- **What the task requires**
Repeat precisely the span of lines below that opens with the line containing "ATOM 5 O O . MET A 1 1 ? -9.575" and closes with the line containing "ATOM 18 O O", both included.

- **Task data**

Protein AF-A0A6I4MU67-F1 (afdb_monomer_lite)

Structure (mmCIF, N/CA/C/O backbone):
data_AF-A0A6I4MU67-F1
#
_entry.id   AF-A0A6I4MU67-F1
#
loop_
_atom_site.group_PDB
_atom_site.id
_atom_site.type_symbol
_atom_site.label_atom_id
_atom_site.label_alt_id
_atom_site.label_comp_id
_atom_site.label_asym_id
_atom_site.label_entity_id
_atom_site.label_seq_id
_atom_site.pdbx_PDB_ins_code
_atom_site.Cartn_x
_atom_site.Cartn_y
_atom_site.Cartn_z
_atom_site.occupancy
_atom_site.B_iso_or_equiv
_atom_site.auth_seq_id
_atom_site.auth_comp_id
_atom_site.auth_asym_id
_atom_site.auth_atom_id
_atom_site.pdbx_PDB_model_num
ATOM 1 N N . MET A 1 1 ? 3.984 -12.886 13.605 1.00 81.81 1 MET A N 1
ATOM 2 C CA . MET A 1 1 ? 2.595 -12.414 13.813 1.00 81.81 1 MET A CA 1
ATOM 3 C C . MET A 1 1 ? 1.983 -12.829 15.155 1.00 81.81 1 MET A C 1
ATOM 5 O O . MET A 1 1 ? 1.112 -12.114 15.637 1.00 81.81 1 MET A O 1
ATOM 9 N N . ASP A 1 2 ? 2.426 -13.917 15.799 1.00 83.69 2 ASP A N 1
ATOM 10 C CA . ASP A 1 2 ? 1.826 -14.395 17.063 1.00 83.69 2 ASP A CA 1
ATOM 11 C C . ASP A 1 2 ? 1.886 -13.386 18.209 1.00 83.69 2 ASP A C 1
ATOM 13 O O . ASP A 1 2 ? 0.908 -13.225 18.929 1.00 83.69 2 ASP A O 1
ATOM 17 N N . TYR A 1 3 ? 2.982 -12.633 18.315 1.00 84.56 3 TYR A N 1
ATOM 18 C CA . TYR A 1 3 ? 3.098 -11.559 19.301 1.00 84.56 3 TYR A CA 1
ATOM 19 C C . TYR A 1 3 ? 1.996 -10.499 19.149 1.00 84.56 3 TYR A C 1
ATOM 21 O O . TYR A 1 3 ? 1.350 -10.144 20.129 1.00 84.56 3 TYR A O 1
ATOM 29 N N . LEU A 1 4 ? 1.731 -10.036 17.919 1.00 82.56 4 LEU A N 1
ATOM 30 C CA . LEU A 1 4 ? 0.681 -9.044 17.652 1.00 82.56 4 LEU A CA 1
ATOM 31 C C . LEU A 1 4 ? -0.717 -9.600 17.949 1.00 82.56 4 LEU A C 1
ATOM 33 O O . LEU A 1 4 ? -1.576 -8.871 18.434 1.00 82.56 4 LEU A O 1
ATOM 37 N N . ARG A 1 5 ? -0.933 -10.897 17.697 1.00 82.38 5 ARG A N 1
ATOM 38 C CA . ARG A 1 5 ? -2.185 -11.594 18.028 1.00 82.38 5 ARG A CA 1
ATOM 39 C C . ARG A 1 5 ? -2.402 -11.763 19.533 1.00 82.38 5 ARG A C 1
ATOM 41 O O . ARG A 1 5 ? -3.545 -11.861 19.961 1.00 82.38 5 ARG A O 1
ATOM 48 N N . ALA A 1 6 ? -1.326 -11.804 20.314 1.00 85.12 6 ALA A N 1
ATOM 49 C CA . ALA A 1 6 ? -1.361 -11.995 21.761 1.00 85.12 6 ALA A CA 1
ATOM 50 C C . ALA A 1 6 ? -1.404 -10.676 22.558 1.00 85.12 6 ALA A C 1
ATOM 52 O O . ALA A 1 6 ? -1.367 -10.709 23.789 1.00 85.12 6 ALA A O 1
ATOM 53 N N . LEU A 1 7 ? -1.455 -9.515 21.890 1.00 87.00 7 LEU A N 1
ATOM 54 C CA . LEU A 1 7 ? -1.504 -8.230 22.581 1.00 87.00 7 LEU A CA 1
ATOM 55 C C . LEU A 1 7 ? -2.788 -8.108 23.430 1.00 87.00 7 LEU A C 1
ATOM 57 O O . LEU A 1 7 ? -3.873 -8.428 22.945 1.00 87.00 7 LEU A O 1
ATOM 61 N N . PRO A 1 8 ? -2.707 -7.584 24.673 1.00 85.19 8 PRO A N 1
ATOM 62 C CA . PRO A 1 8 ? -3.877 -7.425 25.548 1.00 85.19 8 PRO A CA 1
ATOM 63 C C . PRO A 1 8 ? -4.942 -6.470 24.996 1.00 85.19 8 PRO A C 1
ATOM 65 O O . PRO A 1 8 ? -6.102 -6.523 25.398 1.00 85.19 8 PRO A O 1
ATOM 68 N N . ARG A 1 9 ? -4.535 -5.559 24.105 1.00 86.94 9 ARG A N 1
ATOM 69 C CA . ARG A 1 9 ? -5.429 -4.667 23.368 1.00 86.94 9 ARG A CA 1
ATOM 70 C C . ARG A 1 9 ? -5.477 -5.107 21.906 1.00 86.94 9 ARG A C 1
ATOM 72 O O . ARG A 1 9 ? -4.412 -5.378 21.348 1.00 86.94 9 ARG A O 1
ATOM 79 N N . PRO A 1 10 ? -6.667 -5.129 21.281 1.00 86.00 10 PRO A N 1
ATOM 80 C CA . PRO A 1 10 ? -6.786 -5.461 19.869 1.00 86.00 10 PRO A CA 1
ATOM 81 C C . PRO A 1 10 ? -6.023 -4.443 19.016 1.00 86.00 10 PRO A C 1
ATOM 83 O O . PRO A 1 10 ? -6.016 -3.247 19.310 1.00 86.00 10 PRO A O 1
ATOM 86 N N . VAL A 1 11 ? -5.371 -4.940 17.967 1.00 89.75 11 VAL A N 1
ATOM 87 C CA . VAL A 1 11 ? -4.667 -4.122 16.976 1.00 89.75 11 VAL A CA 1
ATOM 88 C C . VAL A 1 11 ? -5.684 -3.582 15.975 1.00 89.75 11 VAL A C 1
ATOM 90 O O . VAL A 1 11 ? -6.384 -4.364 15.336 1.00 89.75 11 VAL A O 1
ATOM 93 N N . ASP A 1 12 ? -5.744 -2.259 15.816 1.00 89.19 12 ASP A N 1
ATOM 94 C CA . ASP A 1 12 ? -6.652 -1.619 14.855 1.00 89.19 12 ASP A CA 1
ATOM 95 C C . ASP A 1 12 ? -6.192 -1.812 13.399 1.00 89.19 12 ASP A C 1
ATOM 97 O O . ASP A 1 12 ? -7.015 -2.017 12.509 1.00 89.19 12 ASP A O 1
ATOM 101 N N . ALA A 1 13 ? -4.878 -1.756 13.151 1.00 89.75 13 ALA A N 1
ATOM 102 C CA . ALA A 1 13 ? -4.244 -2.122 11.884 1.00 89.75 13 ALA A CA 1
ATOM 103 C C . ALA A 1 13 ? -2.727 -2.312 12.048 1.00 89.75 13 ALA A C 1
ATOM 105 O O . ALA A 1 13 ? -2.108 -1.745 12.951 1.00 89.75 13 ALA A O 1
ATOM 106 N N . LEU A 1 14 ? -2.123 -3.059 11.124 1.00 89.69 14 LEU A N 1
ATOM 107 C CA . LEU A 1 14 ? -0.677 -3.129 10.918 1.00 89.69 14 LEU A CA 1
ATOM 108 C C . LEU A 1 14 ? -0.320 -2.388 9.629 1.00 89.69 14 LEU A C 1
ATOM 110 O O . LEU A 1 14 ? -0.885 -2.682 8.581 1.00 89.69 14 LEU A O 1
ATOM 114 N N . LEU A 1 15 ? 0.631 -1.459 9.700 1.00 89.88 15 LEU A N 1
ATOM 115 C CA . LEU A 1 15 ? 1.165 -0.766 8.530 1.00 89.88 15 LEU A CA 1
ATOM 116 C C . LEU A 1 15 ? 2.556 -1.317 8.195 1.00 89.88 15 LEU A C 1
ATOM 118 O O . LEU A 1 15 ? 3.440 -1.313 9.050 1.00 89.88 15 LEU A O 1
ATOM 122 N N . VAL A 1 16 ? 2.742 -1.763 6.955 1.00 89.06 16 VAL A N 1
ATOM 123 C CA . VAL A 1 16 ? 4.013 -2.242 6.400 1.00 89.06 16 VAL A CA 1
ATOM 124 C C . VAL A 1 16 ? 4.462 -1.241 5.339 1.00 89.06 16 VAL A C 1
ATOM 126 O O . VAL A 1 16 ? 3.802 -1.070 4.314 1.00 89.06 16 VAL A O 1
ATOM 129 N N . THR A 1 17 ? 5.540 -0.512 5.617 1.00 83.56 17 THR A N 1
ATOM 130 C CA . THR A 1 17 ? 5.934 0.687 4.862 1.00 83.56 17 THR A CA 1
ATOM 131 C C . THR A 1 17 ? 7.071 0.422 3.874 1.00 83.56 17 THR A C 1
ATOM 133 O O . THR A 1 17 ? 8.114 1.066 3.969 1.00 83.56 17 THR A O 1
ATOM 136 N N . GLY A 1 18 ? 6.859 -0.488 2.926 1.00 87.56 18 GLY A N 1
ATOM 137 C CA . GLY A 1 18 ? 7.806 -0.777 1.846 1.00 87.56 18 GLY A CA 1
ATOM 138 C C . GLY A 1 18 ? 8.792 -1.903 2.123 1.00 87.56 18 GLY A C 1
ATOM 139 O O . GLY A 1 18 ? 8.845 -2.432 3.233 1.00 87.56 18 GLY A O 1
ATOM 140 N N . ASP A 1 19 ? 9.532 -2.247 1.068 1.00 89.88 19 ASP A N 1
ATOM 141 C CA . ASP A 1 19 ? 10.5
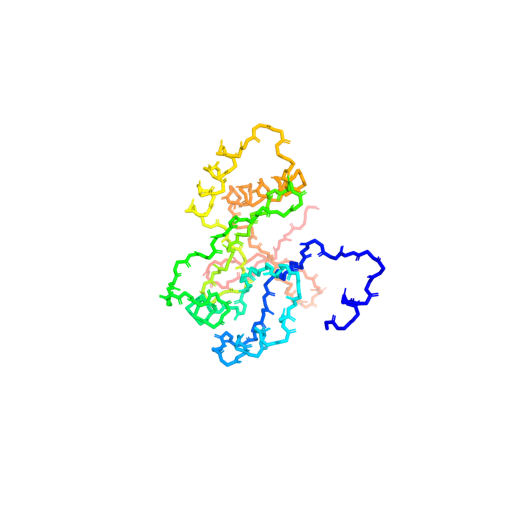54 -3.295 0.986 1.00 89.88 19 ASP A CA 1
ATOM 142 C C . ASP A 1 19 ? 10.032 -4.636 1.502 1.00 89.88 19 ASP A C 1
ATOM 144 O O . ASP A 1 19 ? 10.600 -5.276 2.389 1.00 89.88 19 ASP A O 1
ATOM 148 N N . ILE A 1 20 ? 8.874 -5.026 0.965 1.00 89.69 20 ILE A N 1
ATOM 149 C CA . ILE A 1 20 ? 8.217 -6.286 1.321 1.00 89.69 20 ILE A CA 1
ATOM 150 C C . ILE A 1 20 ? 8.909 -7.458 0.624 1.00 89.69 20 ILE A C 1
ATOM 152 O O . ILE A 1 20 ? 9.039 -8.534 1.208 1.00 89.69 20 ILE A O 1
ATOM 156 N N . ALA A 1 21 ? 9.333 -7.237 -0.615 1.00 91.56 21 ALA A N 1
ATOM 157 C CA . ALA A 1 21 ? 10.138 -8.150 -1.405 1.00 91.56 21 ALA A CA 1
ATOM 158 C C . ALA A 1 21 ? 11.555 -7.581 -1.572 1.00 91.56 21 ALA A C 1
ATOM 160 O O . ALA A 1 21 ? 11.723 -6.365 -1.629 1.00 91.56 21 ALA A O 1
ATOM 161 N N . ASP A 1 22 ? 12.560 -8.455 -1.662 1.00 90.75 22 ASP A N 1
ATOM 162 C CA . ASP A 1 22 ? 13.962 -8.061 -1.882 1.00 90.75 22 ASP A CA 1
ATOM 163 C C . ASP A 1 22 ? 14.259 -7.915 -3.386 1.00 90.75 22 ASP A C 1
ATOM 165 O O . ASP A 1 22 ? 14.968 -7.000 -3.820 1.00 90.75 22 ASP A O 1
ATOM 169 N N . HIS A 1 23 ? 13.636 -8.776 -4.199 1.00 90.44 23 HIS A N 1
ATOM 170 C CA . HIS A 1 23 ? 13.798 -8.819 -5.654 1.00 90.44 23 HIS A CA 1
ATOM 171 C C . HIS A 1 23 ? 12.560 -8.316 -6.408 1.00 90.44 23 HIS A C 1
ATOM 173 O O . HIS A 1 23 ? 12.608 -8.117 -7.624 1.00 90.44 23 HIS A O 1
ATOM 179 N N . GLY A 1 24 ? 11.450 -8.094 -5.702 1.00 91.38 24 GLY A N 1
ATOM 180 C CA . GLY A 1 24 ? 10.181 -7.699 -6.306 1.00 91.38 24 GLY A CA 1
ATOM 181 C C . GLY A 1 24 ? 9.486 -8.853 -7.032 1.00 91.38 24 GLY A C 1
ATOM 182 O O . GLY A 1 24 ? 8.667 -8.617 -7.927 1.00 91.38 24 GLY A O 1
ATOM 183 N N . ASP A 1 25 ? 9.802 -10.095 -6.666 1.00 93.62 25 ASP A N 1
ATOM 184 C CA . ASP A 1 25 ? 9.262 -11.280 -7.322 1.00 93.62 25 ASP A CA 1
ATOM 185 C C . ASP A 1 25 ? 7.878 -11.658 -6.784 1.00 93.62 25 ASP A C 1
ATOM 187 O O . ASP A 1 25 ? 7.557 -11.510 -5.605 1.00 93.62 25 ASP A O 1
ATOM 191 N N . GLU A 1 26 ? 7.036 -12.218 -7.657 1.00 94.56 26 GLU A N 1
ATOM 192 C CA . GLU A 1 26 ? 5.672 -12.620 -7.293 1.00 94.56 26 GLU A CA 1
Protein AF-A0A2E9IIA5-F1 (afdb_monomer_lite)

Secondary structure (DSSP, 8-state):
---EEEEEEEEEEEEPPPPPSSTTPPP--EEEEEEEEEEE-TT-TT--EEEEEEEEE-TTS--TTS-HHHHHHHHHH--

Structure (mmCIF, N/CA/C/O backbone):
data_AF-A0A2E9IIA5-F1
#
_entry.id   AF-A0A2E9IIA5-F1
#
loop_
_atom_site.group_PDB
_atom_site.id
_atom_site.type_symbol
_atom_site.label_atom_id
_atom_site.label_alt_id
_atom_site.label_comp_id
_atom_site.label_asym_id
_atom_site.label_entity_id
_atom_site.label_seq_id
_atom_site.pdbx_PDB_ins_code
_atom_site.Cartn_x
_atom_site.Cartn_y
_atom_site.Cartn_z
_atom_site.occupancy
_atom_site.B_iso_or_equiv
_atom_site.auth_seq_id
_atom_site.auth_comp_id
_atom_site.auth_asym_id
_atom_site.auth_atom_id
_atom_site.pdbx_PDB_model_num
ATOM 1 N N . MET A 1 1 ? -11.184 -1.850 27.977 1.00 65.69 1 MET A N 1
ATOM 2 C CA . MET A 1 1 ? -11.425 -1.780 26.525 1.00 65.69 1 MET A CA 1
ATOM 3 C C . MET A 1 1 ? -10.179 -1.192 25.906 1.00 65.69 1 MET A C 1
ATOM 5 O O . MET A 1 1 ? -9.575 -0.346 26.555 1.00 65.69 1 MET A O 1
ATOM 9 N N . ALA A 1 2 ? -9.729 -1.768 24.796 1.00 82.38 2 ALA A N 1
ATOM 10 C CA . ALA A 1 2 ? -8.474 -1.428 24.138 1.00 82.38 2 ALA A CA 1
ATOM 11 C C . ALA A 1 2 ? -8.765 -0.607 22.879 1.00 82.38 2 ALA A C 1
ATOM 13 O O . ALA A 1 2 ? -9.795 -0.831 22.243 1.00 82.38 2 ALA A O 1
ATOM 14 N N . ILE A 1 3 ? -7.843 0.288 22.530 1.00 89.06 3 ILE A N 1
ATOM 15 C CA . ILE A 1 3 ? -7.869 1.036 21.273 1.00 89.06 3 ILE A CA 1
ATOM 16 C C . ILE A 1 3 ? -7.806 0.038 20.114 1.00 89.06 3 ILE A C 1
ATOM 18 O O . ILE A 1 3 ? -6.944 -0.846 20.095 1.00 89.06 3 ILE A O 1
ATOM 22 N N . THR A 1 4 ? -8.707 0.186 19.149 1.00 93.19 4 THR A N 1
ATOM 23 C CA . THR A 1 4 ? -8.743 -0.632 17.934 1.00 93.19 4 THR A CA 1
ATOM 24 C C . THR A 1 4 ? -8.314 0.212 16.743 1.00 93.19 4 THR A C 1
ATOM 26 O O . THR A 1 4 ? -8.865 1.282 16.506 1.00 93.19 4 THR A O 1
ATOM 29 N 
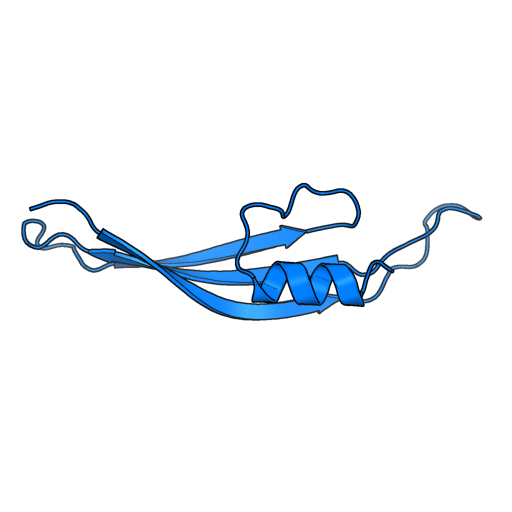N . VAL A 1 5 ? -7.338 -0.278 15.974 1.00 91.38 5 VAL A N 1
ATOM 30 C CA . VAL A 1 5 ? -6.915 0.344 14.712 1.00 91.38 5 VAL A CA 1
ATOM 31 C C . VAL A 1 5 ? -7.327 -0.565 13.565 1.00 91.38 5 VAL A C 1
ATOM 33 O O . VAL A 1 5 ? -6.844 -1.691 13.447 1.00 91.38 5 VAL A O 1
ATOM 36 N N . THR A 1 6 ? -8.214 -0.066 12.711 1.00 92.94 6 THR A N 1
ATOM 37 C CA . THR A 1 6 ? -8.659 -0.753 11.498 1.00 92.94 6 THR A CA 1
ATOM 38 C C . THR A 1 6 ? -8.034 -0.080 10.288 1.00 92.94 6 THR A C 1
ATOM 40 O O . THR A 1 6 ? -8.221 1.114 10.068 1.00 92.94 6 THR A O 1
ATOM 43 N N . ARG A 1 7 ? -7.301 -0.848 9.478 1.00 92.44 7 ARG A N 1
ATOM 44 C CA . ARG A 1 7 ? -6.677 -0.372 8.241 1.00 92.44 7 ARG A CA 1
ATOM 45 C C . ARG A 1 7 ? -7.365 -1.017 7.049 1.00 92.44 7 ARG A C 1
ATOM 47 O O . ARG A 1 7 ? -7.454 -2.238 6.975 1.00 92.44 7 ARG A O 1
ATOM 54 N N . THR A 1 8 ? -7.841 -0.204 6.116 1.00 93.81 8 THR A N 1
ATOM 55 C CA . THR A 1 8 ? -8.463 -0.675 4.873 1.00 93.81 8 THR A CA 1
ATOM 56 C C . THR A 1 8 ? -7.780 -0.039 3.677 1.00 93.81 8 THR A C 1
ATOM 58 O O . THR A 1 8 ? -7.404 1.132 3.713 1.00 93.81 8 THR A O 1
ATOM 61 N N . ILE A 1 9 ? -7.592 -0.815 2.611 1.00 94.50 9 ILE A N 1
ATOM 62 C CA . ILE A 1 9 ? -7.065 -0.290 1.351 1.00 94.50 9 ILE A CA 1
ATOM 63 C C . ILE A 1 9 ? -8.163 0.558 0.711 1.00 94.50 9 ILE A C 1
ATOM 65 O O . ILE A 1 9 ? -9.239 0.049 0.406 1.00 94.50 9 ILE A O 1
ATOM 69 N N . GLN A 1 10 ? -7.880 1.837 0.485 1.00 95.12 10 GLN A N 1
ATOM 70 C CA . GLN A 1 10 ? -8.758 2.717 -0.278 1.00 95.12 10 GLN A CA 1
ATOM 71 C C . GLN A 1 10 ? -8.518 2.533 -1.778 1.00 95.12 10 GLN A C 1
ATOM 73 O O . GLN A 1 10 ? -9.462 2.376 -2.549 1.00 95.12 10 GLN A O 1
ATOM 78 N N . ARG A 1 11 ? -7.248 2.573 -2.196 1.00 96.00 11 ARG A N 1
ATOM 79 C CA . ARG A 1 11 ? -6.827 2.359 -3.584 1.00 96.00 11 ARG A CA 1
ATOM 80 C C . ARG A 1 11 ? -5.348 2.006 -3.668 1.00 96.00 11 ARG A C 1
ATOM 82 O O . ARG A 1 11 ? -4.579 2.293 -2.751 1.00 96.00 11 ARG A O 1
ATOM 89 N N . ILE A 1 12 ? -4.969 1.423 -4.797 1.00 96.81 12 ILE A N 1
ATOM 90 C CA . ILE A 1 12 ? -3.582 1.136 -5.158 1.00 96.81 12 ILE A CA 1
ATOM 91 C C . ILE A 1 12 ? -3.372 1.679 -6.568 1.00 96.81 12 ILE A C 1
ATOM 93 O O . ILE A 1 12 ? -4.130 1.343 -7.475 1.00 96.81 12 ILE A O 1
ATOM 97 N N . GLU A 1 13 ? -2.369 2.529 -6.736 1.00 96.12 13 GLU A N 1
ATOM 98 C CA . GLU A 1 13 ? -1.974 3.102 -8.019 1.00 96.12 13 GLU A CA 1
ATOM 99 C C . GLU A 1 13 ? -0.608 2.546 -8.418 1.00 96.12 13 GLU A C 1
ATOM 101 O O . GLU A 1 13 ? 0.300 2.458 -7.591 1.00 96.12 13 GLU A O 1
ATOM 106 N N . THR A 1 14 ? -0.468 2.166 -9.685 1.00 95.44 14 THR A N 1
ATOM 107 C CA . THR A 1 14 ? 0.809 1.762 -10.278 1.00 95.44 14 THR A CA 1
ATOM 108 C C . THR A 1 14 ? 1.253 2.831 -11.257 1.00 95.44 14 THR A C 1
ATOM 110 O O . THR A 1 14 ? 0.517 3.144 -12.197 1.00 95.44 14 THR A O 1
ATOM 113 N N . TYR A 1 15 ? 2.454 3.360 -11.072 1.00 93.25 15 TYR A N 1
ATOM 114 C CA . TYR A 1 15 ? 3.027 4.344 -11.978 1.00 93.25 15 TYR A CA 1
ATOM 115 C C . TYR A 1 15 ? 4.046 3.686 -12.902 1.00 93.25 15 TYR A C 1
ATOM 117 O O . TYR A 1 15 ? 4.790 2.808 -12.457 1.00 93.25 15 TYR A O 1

- **Expected answer**
ATOM 5 O O . MET A 1 1 ? -9.575 -0.346 26.555 1.00 65.69 1 MET A O 1
ATOM 9 N N . ALA A 1 2 ? -9.729 -1.768 24.796 1.00 82.38 2 ALA A N 1
ATOM 10 C CA . ALA A 1 2 ? -8.474 -1.428 24.138 1.00 82.38 2 ALA A CA 1
ATOM 11 C C . ALA A 1 2 ? -8.765 -0.607 22.879 1.00 82.38 2 ALA A C 1
ATOM 13 O O . ALA A 1 2 ? -9.795 -0.831 22.243 1.00 82.38 2 ALA A O 1
ATOM 14 N N . ILE A 1 3 ? -7.843 0.288 22.530 1.00 89.06 3 ILE A N 1
ATOM 15 C CA . ILE A 1 3 ? -7.869 1.036 21.273 1.00 89.06 3 ILE A CA 1
ATOM 16 C C . ILE A 1 3 ? -7.806 0.038 20.114 1.00 89.06 3 ILE A C 1
ATOM 18 O O . ILE A 1 3 ? -6.944 -0.846 20.095 1.00 89.06 3 ILE A O 1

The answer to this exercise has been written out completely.